In a normal sleep cycle, a person enters rapid eye movement (REM) sleep after about 60 to 90 minutes.  Dreams occur during REM sleep, and the brain keeps muscles limp during this sleep stage, which prevents people from acting out their dreams.  People with narcolepsy frequently enter REM sleep rapidly, within 15 minutes of falling asleep.  Also, the muscle weakness or dream activity of REM sleep can occur during wakefulness or be absent during sleep.  This helps explain some symptoms of narcolepsy.
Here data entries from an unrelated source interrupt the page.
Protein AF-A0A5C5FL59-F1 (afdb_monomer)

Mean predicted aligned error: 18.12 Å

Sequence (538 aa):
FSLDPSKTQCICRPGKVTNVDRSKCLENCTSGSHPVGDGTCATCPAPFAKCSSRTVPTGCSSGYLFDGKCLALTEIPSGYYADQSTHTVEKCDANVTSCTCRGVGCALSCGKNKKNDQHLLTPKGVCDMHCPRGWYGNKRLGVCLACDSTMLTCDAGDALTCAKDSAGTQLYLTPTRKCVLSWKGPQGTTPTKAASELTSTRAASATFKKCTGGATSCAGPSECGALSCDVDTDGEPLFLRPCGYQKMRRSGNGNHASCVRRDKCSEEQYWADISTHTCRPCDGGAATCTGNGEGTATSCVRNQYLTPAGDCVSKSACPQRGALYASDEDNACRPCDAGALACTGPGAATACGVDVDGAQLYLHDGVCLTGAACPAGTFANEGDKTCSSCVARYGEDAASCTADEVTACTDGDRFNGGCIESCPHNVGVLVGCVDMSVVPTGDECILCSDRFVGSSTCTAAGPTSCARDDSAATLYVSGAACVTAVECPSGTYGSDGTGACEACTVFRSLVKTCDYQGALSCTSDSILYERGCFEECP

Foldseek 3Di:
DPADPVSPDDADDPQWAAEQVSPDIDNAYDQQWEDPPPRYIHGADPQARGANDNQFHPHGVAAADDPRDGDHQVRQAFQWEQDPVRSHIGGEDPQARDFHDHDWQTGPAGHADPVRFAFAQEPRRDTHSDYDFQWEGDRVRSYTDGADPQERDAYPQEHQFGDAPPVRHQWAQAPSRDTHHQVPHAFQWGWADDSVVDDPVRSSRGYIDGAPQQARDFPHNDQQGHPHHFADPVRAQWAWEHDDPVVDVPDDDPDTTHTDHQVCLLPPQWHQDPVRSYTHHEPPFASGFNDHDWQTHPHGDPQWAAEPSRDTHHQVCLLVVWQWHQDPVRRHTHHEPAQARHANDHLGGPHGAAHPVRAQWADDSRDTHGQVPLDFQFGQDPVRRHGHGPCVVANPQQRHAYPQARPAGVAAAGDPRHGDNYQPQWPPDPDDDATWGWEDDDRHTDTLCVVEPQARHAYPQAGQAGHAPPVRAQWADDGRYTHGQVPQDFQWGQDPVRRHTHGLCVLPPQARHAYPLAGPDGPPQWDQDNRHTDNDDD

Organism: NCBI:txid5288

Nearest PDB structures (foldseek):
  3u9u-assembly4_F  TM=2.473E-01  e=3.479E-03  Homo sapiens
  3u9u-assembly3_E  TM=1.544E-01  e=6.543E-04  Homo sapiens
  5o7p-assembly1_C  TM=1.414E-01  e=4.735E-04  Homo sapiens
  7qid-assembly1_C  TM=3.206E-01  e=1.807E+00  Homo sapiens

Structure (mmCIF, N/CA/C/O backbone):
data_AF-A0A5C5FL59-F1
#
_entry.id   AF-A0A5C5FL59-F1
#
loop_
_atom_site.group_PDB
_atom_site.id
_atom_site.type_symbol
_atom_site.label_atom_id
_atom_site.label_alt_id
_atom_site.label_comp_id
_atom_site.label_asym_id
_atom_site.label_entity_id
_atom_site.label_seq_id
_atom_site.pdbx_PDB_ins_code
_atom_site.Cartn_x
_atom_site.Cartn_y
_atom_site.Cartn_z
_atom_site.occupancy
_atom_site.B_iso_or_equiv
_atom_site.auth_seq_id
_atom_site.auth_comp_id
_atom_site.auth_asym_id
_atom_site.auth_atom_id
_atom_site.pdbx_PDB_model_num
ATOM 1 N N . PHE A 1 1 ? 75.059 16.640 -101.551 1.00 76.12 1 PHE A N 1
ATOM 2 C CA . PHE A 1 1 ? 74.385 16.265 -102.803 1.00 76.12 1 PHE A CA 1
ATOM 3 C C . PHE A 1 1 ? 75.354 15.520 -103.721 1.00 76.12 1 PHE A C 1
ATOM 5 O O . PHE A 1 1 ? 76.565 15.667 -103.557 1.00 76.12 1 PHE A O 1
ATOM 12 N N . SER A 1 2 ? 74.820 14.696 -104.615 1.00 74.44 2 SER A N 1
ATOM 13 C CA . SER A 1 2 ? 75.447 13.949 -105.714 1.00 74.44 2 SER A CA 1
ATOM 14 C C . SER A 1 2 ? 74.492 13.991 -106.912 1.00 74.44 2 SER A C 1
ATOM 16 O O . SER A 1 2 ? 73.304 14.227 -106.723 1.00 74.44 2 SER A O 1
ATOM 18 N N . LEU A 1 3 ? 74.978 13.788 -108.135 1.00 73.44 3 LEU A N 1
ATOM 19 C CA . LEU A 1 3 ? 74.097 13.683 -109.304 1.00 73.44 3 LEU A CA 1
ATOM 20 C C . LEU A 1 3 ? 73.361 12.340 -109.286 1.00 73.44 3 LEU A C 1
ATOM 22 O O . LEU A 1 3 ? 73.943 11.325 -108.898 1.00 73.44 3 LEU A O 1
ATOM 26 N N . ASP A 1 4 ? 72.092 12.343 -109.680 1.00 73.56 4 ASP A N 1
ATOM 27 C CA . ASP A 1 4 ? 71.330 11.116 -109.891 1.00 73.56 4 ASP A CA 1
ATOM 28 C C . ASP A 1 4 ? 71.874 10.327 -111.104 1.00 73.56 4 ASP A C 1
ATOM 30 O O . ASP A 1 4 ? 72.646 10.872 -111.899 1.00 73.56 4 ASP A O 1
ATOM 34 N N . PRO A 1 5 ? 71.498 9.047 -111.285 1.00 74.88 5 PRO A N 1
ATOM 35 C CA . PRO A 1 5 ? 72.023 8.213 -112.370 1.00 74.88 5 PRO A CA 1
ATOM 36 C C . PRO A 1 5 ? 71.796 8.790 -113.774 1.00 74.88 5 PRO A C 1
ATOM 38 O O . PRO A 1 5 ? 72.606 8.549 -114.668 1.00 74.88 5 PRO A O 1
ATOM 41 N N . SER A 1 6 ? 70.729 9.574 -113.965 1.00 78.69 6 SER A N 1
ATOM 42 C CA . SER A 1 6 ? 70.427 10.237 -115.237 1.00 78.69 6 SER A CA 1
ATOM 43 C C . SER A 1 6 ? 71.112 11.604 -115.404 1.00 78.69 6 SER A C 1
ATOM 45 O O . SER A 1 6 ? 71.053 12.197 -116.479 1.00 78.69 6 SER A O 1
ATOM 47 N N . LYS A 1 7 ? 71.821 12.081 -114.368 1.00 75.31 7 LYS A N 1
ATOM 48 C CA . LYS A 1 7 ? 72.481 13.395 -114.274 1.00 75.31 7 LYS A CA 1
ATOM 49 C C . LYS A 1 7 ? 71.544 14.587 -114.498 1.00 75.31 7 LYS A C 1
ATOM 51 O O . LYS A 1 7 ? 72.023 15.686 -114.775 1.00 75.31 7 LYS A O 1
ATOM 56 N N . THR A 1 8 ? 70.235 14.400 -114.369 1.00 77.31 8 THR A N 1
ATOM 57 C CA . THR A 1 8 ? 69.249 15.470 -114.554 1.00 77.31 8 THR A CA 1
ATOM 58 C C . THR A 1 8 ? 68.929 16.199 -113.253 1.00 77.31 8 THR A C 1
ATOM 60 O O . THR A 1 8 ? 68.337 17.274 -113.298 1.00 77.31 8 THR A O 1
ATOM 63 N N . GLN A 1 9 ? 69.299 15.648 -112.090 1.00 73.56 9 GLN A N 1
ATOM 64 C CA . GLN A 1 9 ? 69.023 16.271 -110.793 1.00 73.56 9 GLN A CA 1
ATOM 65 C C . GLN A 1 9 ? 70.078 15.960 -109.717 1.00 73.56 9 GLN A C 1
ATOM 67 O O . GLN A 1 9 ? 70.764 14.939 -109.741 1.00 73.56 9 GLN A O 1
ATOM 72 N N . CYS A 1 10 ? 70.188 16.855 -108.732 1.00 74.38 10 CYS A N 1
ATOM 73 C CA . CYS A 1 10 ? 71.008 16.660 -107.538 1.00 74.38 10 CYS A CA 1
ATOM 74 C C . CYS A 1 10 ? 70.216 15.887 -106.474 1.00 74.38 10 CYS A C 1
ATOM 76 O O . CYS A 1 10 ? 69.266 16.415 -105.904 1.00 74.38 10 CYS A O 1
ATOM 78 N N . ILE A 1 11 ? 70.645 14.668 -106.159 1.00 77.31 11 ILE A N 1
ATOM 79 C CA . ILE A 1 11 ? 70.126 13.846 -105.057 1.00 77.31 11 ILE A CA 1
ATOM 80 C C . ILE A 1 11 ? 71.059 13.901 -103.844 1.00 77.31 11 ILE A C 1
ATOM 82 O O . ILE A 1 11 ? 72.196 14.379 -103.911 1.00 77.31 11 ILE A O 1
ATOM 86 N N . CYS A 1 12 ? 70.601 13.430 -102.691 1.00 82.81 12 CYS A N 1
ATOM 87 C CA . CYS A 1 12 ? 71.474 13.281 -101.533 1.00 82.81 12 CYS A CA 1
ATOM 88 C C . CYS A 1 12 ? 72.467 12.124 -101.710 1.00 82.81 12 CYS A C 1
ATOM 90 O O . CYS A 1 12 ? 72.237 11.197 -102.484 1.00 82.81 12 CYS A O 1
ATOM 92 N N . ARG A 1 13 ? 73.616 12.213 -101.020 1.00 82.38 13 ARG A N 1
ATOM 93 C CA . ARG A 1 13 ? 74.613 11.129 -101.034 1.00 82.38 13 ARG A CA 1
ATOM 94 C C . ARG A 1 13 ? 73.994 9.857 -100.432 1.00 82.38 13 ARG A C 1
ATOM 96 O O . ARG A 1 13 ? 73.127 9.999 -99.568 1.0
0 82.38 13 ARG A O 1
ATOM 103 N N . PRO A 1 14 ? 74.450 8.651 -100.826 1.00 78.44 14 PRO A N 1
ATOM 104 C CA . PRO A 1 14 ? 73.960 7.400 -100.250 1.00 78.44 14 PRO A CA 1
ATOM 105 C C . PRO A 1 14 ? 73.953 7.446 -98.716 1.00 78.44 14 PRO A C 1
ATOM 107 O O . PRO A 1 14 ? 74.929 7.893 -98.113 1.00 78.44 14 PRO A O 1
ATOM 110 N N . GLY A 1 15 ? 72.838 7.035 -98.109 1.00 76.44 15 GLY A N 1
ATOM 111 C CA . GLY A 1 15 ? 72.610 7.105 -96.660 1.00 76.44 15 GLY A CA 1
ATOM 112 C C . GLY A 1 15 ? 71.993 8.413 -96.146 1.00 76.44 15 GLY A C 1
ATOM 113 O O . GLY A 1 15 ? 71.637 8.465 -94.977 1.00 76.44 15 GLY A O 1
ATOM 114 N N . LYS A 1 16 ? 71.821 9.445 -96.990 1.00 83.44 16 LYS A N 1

If left undiagnosed or untreated, narcolepsy can interfere with psychological, social, and cognitive function and development and can inhibit academic, work, and social activities.

Who gets narcolepsy?

Narcolepsy affects both males and females equally.  Symptoms often start in childhood, adolescence, or young adulthood (ages 7 to 25), but can occur at any time in life.  It is estimated that anywhere from 135,000 to 200,000 people in the United States have narcolepsy.  However, since this condition often goes undiagnosed, the number may be higher.  Since people with narcolepsy are often misdiagnosed with other conditions, such as psychiatric disorders or emotional problems, it can take years for someone to get the proper diagnosis.  

What are the symptoms?

Narcolepsy is a lifelong problem, but it does not usually worsen as the person ages.  Symptoms can partially improve over time, but they will never disappear completely.  The most typical symptoms are excessive daytime sleepiness, cataplexy, sleep paralysis, and hallucinations.  Though all have excessive daytime sleepiness, only 10 to 25 percent of affected individuals will experience all of the other symptoms during the course of their illness.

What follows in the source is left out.